- Artist: Roy Lichtenstein
- Year: 1963
- Movement: Pop art
- Dimensions: 142.2 cm × 142.2 cm (56 in × 56 in)
- Location: The John and Kimiko Powers Collection;

= Varoom! =

Painting by Roy Lichtenstein

Varoom! is a 1963 pop art painting by Roy Lichtenstein that depicts an explosion and the onomatopoeic sound that gives it its name.

== Background ==

Varoom, 1965

In the early- and mid-1960s Lichtenstein produced several of his most notable works, many with themes of war or romance, but others with themes of explosions or brushstrokes. Several of Lichtenstein's large-scale depictions of explosions, such as Varoom! are iconic.
Varoom! along with Whaam! and Bratatat! are among Lichtenstein's most recognizable onomatopoeic works and was in a sense part of Lichtenstein's response to action painting.
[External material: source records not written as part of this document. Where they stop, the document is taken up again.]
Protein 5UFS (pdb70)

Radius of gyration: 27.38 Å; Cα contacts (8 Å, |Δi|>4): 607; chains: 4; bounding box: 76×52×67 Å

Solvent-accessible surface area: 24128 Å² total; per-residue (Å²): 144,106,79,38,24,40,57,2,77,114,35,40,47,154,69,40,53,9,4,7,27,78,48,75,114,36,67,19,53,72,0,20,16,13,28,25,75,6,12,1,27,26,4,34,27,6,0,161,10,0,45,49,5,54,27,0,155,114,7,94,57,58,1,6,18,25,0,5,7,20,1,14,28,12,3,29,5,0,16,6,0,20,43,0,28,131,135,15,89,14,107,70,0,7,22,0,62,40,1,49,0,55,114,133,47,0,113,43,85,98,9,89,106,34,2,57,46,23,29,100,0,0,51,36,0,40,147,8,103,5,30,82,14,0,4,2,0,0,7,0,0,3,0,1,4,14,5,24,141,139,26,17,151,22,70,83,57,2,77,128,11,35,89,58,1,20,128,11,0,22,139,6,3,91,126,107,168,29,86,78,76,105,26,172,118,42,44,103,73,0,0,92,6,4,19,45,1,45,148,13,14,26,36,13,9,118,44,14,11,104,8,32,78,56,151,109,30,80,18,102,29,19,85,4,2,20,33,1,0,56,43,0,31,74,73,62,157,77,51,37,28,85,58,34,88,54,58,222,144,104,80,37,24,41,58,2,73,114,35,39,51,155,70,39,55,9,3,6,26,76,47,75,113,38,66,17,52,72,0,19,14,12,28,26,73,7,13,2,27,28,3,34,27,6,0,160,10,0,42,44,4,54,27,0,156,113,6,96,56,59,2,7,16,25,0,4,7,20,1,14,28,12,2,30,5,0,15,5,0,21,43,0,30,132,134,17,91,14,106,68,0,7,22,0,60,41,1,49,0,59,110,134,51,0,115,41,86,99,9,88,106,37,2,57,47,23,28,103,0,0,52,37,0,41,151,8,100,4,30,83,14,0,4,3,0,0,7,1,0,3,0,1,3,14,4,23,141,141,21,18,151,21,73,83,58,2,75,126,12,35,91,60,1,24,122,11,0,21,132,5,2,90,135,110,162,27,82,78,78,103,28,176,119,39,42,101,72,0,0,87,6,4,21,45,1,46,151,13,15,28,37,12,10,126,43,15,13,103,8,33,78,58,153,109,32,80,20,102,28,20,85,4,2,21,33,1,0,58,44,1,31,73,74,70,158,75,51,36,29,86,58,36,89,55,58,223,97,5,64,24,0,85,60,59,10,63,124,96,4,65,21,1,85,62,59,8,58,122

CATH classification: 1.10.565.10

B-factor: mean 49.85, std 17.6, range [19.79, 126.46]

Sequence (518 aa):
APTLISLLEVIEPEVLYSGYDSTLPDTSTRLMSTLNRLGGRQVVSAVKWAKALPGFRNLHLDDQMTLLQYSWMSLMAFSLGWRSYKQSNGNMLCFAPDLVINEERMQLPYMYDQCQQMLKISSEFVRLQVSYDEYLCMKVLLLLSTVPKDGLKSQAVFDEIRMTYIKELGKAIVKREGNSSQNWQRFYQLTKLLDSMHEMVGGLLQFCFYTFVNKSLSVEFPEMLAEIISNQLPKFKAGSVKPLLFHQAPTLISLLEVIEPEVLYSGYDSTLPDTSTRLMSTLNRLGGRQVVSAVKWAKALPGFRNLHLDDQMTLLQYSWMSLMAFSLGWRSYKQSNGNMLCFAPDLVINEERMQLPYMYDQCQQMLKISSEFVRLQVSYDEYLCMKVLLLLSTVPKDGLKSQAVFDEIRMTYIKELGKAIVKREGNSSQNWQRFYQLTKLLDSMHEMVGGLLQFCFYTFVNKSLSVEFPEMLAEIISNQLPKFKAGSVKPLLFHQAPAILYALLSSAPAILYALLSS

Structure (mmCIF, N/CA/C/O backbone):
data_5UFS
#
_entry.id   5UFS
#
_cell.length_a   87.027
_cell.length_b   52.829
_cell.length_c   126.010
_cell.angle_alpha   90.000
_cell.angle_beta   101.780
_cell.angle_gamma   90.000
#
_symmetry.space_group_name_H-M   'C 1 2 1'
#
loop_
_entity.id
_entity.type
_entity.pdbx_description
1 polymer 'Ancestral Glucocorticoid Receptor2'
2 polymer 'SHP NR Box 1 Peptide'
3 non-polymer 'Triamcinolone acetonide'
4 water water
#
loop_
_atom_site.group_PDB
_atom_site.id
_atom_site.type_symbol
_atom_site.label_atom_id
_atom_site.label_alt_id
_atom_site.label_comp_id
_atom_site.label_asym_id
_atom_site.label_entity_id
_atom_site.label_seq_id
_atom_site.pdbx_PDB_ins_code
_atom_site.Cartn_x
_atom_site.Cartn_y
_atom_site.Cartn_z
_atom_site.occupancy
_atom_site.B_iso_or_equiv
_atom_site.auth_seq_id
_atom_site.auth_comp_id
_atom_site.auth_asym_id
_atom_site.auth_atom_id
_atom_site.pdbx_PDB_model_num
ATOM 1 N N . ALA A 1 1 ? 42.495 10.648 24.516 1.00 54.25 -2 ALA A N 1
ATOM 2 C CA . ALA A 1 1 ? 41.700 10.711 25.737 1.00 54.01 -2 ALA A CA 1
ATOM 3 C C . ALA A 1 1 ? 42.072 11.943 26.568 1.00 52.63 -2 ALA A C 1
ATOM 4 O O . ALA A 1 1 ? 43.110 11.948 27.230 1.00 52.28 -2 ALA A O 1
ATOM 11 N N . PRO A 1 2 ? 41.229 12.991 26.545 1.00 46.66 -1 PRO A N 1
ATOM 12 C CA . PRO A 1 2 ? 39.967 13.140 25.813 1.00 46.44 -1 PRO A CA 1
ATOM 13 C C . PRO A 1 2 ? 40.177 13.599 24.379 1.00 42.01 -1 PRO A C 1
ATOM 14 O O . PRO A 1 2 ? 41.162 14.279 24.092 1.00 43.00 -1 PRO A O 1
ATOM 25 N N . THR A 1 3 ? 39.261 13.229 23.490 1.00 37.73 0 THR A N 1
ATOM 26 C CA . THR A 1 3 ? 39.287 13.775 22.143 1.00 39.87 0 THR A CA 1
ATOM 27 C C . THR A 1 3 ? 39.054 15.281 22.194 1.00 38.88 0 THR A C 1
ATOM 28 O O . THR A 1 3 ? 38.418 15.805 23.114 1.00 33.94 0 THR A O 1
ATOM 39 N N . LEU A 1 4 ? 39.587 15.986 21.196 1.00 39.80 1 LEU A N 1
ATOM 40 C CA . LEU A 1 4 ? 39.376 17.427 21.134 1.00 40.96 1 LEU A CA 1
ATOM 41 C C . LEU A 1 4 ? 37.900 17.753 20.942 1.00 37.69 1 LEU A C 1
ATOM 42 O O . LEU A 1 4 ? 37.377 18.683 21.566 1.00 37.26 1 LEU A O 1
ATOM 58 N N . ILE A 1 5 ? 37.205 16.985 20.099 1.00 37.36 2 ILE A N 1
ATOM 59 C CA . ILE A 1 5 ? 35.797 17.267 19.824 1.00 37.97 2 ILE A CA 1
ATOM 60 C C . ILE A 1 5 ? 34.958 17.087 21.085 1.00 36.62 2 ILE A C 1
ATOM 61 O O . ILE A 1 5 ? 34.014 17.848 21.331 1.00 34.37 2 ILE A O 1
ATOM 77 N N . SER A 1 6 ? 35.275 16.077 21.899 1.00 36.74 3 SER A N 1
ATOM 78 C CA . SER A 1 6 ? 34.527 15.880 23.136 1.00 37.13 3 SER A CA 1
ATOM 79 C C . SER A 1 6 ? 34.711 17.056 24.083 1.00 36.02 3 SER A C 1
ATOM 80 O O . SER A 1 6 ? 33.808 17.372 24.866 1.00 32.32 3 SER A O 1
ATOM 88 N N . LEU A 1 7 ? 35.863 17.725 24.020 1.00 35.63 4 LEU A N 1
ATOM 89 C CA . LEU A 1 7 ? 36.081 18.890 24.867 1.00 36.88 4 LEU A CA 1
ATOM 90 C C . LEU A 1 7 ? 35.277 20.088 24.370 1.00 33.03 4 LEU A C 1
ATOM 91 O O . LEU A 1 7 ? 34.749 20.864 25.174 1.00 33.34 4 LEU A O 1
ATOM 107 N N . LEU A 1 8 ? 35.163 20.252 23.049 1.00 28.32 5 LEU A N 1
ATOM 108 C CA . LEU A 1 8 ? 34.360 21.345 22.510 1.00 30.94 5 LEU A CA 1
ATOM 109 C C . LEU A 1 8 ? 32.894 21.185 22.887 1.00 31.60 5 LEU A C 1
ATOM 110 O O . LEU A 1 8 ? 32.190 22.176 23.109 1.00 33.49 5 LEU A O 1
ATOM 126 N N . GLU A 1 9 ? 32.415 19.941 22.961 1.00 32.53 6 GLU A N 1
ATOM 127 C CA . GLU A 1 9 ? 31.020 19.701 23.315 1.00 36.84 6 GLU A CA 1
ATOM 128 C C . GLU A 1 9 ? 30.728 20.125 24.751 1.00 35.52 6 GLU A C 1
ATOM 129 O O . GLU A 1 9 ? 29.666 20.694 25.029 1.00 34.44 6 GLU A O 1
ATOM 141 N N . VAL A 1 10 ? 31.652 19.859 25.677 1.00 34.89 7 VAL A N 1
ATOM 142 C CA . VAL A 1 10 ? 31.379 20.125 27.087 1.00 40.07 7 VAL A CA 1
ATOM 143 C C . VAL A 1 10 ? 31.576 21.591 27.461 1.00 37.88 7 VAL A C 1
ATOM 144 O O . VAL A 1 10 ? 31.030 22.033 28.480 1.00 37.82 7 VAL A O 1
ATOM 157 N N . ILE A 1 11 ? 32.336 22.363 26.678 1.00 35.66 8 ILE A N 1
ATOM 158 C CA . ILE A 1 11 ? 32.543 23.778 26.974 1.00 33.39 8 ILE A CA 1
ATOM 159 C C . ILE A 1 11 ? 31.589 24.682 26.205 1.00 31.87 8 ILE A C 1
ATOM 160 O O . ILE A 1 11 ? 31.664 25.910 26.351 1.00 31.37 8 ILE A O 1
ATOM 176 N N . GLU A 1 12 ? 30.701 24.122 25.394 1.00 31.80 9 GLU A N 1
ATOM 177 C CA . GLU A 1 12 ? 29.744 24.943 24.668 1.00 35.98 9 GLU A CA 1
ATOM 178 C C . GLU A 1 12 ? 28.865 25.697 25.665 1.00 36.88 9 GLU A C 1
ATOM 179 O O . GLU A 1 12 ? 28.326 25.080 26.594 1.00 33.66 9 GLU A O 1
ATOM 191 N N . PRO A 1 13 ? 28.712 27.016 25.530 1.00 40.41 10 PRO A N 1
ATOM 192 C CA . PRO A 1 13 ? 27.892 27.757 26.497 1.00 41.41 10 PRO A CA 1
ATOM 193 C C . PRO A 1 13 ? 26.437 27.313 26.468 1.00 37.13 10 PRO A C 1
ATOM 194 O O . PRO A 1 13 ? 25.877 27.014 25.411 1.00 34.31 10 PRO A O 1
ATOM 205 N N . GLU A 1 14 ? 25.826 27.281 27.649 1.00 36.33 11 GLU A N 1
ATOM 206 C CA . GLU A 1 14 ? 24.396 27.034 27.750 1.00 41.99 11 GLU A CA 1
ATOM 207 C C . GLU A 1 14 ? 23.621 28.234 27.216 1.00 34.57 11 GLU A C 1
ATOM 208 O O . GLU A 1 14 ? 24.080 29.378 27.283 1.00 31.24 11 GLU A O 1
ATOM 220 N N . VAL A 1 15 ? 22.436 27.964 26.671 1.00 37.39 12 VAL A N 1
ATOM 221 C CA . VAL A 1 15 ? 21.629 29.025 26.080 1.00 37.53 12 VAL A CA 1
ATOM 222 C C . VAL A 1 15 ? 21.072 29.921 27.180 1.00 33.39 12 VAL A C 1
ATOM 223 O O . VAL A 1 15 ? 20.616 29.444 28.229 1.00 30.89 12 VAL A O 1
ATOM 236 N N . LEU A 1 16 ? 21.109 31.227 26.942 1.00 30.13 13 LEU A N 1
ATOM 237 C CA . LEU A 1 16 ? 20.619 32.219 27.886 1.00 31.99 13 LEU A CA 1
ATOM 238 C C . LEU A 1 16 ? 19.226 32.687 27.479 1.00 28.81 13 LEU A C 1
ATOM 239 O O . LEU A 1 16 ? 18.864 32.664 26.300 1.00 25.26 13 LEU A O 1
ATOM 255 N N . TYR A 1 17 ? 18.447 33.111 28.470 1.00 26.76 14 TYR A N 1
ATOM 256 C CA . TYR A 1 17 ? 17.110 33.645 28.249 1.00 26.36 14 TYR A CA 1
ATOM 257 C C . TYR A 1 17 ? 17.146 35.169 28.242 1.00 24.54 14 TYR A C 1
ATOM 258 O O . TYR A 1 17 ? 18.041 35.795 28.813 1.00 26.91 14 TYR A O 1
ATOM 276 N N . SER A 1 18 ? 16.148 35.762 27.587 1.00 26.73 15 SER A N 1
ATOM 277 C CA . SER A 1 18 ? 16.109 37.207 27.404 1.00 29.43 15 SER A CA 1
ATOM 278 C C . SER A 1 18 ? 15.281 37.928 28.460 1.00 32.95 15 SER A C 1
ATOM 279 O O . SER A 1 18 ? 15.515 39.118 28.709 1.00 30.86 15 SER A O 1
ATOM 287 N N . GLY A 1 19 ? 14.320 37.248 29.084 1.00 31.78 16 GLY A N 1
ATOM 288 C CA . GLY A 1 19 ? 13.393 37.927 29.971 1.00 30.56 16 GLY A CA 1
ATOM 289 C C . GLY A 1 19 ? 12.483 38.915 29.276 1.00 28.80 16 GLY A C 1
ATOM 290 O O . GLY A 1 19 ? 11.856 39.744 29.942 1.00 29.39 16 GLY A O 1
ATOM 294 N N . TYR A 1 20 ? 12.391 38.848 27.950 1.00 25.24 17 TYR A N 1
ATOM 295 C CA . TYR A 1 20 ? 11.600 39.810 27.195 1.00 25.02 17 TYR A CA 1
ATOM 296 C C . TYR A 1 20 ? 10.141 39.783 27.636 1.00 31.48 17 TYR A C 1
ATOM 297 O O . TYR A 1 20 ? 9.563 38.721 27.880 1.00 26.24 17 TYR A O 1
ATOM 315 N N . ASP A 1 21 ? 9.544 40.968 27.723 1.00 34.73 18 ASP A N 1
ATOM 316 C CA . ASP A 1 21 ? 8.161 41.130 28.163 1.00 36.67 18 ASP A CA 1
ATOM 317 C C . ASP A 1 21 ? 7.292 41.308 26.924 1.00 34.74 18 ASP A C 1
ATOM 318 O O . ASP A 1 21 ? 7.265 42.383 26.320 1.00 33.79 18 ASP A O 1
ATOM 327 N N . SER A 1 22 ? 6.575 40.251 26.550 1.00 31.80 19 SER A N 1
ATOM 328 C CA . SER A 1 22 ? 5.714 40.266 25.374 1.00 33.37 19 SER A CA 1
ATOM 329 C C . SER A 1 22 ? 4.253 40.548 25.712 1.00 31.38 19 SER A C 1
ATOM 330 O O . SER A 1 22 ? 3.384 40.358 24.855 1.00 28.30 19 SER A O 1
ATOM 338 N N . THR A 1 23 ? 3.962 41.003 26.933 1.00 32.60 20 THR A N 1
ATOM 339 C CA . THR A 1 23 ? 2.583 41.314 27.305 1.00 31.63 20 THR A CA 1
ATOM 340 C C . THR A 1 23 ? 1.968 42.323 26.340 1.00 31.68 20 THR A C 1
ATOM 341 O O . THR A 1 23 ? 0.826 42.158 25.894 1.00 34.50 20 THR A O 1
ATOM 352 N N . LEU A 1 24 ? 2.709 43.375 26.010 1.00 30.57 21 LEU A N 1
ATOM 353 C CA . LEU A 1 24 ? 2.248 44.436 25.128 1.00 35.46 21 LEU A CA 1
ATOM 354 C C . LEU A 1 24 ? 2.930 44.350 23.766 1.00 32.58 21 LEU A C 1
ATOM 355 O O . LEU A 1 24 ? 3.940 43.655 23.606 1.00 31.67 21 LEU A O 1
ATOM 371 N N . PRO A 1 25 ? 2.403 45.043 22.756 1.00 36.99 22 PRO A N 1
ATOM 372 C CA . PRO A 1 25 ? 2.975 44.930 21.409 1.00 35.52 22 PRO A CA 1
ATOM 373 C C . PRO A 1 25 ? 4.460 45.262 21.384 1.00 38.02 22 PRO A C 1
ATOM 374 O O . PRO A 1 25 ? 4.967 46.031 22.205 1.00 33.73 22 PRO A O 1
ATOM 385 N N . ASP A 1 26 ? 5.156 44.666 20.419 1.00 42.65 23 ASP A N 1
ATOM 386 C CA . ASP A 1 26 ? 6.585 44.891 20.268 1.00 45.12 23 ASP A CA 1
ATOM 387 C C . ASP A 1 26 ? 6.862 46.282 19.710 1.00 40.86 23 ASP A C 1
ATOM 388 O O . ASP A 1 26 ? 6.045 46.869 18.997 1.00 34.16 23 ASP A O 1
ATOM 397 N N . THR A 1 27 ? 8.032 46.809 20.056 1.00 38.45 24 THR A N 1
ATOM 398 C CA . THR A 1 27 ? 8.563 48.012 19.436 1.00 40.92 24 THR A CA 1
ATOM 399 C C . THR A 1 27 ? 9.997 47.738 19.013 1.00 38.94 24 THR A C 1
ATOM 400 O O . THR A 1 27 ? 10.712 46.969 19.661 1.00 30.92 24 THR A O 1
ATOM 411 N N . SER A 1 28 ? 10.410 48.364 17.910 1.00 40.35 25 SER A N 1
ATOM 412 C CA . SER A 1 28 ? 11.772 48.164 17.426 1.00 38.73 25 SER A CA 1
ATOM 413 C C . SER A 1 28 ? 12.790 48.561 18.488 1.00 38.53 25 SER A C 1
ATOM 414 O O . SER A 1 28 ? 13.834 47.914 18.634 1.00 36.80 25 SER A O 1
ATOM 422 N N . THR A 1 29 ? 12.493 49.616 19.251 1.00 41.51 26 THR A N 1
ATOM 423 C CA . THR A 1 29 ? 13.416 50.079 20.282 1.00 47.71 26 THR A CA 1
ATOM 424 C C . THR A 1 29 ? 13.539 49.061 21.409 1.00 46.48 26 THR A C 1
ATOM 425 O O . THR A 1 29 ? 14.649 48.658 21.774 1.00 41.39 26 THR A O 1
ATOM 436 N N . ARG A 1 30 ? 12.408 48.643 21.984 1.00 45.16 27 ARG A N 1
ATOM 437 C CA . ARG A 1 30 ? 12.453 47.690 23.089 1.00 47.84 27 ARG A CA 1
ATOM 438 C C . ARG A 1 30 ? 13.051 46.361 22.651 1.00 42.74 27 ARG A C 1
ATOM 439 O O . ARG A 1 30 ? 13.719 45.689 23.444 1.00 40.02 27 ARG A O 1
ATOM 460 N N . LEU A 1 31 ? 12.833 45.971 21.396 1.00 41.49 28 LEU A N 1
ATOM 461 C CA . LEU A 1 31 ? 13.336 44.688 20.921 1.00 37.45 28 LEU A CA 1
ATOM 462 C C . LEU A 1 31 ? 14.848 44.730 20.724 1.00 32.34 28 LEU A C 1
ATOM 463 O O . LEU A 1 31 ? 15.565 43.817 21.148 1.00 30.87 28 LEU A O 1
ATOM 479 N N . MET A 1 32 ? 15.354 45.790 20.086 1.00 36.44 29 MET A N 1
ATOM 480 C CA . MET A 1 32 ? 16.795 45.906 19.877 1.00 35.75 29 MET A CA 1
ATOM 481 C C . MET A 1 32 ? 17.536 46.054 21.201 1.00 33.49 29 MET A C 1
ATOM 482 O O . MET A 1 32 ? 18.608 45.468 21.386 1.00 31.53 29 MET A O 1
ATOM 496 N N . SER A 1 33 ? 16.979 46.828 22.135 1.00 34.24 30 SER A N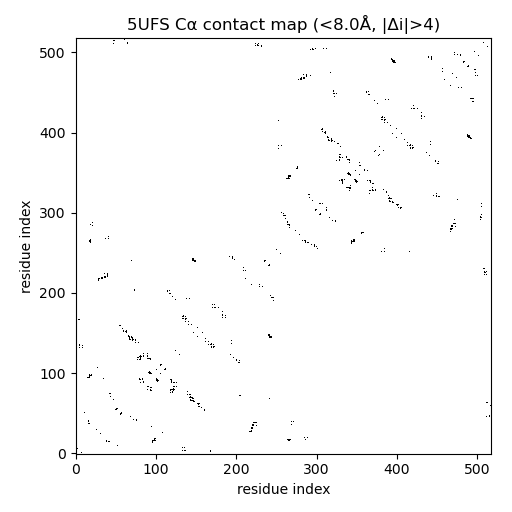 1
ATOM 497 C CA . SER A 1 33 ? 17.617 46.985 23.438 1.00 34.78 30 SER A CA 1
ATOM 498 C C . SER A 1 33 ? 17.675 45.658 24.186 1.00 34.03 30 SER A C 1
ATOM 499 O O . SER A 1 33 ? 18.706 45.316 24.778 1.00 32.77 30 SER A O 1
ATOM 507 N N . THR A 1 34 ? 16.578 44.896 24.173 1.00 34.45 31 THR A N 1
ATOM 508 C CA . THR A 1 34 ? 16.579 43.593 24.831 1.00 34.62 31 THR A CA 1
ATOM 509 C C . THR A 1 34 ? 17.595 42.658 24.188 1.00 36.04 31 THR A C 1
ATOM 510 O O . THR A 1 34 ? 18.280 41.899 24.883 1.00 28.78 31 THR A O 1
ATOM 521 N N . LEU A 1 35 ? 17.708 42.698 22.859 1.00 28.90 32 LEU A N 1
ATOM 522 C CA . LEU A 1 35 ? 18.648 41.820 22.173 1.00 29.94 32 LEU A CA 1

Lichtenstein's list of aeronautically themed works is extensive. Varoom! is an explosion that is regarded as part of that theme. Varoom!, which depicts an instantaneous explosion, is composed of the primary colors presented over a light dotted background. Black and white specs add crackle to the composition. The block-lettered text, "VAROOM!", stands out, giving a title to the shattering event.

In 1964, this painting served as the basis for the beginning of Lichtenstein's sculptural efforts, when he produced an enameled steel work that extended his theme of flatness. In 1965, he extended this theme to ceramic art.

Lichtenstein also created another painting entitled Varoom (no exclamation point, 1965).

== Critical appraisal ==

Varoom!, which spews action and drama, is based on the "visual language of comics", unlike the romance and war comic-based work that focuses more on the narrative than the graphic details as this work does.